Validate with simulations

After optimization, you can run the candidate against test cases using multiple models to confirm the improvement holds up beyond the training examples. Simulations help answer:
  • Does the candidate work well across different models, not just the one it was optimized for?
  • Does it handle edge cases that were not part of the original feedback set?
  • Are there any regressions on specific scenarios?
ZeroEval automatically queues an initial simulation after a successful optimization run, testing the candidate across popular models.

Optimization strategies

ZeroEval offers three optimization strategies, each suited to a different speed and depth tradeoff:
StrategySpeedBest for
Quick RefineSecondsFast iteration on straightforward prompt fixes. Rewrites the prompt in a single pass using your feedback examples.
BootstrapMinutesPrompts where good examples clearly demonstrate the desired behavior. Selects high-quality demonstrations and chains them with the prompt.
GEPA10-60 minutesComplex prompts or multi-intent optimization. Runs a deeper search that evolves candidates across multiple generations, guided by reflection on performance.
You do not need to choose a strategy manually — ZeroEval selects the appropriate one based on your prompt and feedback. However, you can override this if you want faster iteration (Quick Refine) or a more thorough search (GEPA).

Multi-intent optimization and guardrails

Some prompts serve multiple goals. For example, a customer support prompt might need to be both accurate and concise — improving one should not come at the expense of the other.

Intent weighting

When your prompt has multiple linked judges (intents), you can assign weights to each intent to tell the optimizer which goals matter most. Intents with higher weight have more influence on which candidate is selected.

Guardrails

Guardrails are quality floors that prevent adopting a candidate that regresses on important intents. You can set minimum thresholds per intent, and any candidate that falls below those thresholds is automatically rejected — even if it improves overall performance. This ensures that optimization never ships a prompt that fixes one problem by creating another.

Use optimized prompts in production

When you use ze.prompt() with a content fallback, ZeroEval automatically resolves to the latest published version from your dashboard. Once you publish an optimized candidate, your app starts using it immediately with no code changes:
import zeroeval as ze

ze.init()

system_prompt = ze.prompt(
    name="support-bot",
    content="You are a helpful customer support agent."
)
Your content string serves as the fallback for initial setup or if the ZeroEval service is unreachable. Once an optimized version is published, ze.prompt() returns that version instead.
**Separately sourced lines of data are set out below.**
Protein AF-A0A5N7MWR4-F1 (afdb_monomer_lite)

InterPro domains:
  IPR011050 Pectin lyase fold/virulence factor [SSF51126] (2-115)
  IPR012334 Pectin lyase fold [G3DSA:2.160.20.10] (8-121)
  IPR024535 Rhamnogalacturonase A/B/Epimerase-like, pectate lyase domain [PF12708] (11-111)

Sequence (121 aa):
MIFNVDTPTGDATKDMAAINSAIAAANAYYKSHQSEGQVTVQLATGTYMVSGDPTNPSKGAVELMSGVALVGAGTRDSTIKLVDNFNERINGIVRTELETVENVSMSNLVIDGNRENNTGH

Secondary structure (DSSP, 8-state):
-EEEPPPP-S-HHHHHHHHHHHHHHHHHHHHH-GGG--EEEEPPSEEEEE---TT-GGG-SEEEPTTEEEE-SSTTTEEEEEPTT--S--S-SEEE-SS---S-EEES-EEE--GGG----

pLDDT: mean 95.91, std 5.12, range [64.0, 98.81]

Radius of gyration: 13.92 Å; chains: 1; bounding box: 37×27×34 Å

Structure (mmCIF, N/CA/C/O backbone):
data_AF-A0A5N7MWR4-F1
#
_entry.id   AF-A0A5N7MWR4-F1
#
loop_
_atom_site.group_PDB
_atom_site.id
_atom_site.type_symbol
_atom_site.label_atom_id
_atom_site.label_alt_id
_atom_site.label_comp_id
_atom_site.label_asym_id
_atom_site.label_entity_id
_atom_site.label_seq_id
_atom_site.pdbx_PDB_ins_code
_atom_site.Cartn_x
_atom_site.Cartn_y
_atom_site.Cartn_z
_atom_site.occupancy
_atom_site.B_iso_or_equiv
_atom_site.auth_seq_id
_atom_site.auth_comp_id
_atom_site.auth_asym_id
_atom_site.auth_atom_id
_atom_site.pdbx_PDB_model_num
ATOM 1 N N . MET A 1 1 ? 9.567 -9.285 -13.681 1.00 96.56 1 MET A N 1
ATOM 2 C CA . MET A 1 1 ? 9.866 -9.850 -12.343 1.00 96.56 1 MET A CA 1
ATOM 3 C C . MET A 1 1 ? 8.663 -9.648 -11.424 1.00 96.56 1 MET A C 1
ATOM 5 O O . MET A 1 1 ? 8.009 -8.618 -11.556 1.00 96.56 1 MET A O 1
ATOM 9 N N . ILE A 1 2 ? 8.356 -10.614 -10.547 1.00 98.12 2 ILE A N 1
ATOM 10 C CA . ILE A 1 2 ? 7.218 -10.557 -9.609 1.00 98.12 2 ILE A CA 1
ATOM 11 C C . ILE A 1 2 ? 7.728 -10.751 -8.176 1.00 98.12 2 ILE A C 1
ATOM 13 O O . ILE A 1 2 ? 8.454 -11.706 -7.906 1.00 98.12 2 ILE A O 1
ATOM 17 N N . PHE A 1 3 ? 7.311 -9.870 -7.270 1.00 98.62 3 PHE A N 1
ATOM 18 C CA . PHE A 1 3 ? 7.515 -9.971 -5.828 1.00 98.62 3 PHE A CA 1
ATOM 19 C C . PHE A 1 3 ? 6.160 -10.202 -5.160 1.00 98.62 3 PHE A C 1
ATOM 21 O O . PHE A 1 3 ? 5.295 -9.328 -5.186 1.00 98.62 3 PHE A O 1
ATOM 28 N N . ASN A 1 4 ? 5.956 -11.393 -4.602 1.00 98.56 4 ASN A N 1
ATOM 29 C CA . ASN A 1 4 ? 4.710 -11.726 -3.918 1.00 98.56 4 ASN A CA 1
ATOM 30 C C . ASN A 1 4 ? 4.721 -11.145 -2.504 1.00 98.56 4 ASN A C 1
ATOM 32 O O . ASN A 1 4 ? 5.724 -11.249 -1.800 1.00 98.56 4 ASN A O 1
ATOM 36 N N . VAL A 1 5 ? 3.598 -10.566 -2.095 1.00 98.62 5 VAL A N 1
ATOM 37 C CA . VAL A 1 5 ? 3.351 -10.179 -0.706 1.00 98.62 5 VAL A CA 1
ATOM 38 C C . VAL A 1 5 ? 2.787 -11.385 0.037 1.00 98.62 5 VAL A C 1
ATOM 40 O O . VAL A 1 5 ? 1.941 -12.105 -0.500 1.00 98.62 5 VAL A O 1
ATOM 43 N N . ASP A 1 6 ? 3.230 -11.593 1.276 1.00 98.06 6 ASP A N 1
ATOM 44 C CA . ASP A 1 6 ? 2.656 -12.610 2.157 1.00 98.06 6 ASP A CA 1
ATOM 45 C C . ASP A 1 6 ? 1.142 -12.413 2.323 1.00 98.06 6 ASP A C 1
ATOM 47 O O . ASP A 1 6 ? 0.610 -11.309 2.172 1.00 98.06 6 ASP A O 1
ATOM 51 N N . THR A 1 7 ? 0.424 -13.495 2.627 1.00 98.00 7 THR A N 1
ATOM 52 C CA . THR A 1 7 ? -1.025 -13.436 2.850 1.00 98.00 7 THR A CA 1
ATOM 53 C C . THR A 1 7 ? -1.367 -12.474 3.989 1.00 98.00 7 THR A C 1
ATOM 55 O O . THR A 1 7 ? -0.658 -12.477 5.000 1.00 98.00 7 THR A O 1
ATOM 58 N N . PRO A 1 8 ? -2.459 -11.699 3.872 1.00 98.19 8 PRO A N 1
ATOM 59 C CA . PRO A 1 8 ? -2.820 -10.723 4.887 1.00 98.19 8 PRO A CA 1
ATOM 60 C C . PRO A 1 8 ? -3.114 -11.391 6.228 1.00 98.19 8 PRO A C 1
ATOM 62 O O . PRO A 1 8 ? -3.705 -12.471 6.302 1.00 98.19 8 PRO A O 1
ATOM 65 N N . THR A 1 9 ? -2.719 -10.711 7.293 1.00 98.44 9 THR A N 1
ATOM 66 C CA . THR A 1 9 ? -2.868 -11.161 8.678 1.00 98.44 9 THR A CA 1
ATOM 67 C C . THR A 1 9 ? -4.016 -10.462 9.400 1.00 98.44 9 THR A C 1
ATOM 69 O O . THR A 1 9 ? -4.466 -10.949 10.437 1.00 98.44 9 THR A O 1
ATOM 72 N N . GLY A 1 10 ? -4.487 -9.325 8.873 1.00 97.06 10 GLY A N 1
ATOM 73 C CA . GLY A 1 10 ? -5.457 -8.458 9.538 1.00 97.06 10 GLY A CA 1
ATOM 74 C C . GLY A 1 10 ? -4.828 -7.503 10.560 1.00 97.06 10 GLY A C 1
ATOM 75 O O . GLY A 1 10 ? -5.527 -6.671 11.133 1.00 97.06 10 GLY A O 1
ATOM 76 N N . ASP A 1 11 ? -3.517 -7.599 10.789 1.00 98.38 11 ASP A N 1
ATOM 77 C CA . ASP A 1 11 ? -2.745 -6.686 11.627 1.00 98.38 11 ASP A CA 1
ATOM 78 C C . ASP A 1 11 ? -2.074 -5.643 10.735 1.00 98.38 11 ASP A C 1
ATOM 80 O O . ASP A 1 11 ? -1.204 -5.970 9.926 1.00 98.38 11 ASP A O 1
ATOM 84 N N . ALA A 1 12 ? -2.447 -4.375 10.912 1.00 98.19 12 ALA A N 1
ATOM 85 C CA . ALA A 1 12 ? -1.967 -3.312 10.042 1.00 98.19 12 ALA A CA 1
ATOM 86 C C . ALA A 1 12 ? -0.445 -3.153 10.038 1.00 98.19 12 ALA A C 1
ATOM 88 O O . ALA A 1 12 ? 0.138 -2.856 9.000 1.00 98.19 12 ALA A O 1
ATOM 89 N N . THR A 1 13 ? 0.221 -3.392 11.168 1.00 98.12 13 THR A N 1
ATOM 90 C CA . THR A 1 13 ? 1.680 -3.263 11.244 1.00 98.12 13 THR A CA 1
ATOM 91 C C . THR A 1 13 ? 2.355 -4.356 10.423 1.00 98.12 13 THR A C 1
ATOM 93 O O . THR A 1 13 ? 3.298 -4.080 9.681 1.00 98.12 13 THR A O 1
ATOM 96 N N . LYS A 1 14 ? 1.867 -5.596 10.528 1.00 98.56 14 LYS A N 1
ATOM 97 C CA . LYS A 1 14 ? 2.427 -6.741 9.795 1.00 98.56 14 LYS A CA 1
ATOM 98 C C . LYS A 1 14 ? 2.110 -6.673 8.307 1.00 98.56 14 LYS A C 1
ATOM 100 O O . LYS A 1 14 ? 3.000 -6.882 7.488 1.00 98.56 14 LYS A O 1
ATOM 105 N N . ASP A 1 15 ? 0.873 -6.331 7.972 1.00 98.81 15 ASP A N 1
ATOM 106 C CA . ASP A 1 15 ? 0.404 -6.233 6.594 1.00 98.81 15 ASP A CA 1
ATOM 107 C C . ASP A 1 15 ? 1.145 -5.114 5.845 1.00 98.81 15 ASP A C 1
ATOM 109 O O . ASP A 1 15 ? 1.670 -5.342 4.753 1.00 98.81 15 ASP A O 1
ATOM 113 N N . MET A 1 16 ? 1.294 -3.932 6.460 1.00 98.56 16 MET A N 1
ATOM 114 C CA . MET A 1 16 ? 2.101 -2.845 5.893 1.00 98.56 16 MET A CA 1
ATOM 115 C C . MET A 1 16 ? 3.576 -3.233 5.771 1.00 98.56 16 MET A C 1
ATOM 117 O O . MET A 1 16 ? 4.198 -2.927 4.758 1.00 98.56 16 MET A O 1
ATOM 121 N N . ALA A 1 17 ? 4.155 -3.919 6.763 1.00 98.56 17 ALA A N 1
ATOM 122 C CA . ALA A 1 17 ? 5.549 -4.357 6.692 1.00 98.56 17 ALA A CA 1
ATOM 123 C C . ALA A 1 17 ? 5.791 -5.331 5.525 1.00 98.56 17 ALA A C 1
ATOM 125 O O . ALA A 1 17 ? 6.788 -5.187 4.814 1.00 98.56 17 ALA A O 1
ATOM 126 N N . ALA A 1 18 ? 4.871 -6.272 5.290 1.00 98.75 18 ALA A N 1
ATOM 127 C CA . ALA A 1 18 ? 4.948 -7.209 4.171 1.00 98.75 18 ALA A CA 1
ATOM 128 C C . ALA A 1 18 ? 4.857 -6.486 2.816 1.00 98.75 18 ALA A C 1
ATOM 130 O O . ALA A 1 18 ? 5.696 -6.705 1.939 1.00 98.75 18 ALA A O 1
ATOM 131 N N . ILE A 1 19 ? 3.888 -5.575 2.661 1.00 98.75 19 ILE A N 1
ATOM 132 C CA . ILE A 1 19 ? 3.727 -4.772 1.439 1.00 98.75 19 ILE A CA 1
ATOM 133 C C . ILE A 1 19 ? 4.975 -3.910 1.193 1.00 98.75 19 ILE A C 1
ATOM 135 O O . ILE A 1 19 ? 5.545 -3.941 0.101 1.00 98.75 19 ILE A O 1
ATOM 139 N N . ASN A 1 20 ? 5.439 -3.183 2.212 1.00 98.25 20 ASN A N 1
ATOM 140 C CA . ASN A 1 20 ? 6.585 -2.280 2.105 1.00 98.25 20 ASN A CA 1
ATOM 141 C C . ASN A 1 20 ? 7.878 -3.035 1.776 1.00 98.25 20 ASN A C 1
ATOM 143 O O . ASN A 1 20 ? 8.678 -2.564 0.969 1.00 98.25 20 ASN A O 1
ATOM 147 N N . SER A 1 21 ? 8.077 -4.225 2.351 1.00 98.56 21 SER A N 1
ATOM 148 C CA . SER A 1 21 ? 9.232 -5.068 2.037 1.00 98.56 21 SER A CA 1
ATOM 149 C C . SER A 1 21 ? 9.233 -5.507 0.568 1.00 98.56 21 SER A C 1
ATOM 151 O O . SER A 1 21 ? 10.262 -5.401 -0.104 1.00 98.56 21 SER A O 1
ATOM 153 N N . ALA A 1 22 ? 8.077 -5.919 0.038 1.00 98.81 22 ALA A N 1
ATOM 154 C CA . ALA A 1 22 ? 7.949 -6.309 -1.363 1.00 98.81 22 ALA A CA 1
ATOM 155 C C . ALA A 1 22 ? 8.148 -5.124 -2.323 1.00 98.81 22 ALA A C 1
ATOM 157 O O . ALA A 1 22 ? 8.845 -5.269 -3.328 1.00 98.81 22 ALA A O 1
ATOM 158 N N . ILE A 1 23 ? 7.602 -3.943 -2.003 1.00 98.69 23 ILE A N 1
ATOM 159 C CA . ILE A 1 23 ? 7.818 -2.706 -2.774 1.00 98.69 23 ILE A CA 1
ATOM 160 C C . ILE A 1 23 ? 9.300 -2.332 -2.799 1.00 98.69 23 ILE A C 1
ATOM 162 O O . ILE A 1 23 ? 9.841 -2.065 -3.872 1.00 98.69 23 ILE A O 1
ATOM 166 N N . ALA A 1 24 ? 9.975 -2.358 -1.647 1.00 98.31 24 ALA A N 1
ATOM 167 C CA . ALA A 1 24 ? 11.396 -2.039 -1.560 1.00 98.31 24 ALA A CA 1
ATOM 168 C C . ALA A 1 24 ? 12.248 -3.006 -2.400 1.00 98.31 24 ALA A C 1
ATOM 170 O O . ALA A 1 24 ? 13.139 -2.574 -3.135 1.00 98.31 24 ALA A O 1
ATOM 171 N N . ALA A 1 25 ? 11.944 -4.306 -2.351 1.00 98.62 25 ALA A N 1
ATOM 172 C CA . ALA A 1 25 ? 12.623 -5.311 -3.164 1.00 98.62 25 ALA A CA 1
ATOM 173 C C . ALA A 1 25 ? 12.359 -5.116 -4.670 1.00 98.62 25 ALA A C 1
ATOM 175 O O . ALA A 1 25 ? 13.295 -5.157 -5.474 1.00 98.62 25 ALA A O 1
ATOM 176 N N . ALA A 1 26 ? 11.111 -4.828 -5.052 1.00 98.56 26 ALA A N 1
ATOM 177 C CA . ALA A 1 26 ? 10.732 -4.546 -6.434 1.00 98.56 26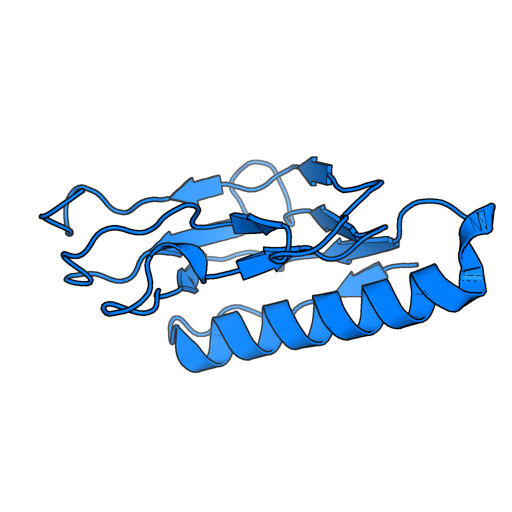 ALA A CA 1
ATOM 178 C C . ALA A 1 26 ? 11.420 -3.290 -6.981 1.00 98.56 26 ALA A C 1
ATOM 180 O O . ALA A 1 26 ? 11.948 -3.311 -8.093 1.00 98.56 26 ALA A O 1
ATOM 181 N N . ASN A 1 27 ? 11.485 -2.217 -6.193 1.00 98.19 27 ASN A N 1
ATOM 182 C CA . ASN A 1 27 ? 12.187 -0.998 -6.576 1.00 98.19 27 ASN A CA 1
ATOM 183 C C . ASN A 1 27 ? 13.703 -1.206 -6.696 1.00 98.19 27 ASN A C 1
ATOM 185 O O . ASN A 1 27 ? 14.313 -0.710 -7.644 1.00 98.19 27 ASN A O 1
ATOM 189 N N . ALA A 1 28 ? 14.319 -1.955 -5.776 1.00 98.19 28 ALA A N 1
ATOM 190 C CA . ALA A 1 28 ? 15.740 -2.296 -5.860 1.00 98.19 28 ALA A CA 1
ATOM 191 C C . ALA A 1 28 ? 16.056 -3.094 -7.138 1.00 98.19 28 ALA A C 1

To bypass optimization and force the hardcoded content (useful for debugging or A/B testing), use explicit mode:
prompt = ze.prompt(
    name="support-bot",
    from_="explicit",
    content="You are a helpful customer support agent."
)

Best practices

  • Wait for enough signal. Optimizing with only a handful of feedback examples produces unreliable results. Aim for a representative sample of both positive and negative completions before running.
  • Include corrections, not just thumbs. Reasons and expected outputs give the optimizer concrete material to work with. A thumbs-down alone tells the system something is wrong but not what the right answer looks like.
  • Validate before rollout. Use simulations to confirm the candidate works across models and edge cases before publishing it to production.
  • Iterate. Optimization is not a one-time step. As your product evolves and usage patterns shift, new feedback will surface new improvement opportunities. Run optimization periodically as fresh signal accumulates.
  • Use guardrails for multi-intent prompts. If your prompt serves multiple goals, set guardrails to prevent regressions on critical intents.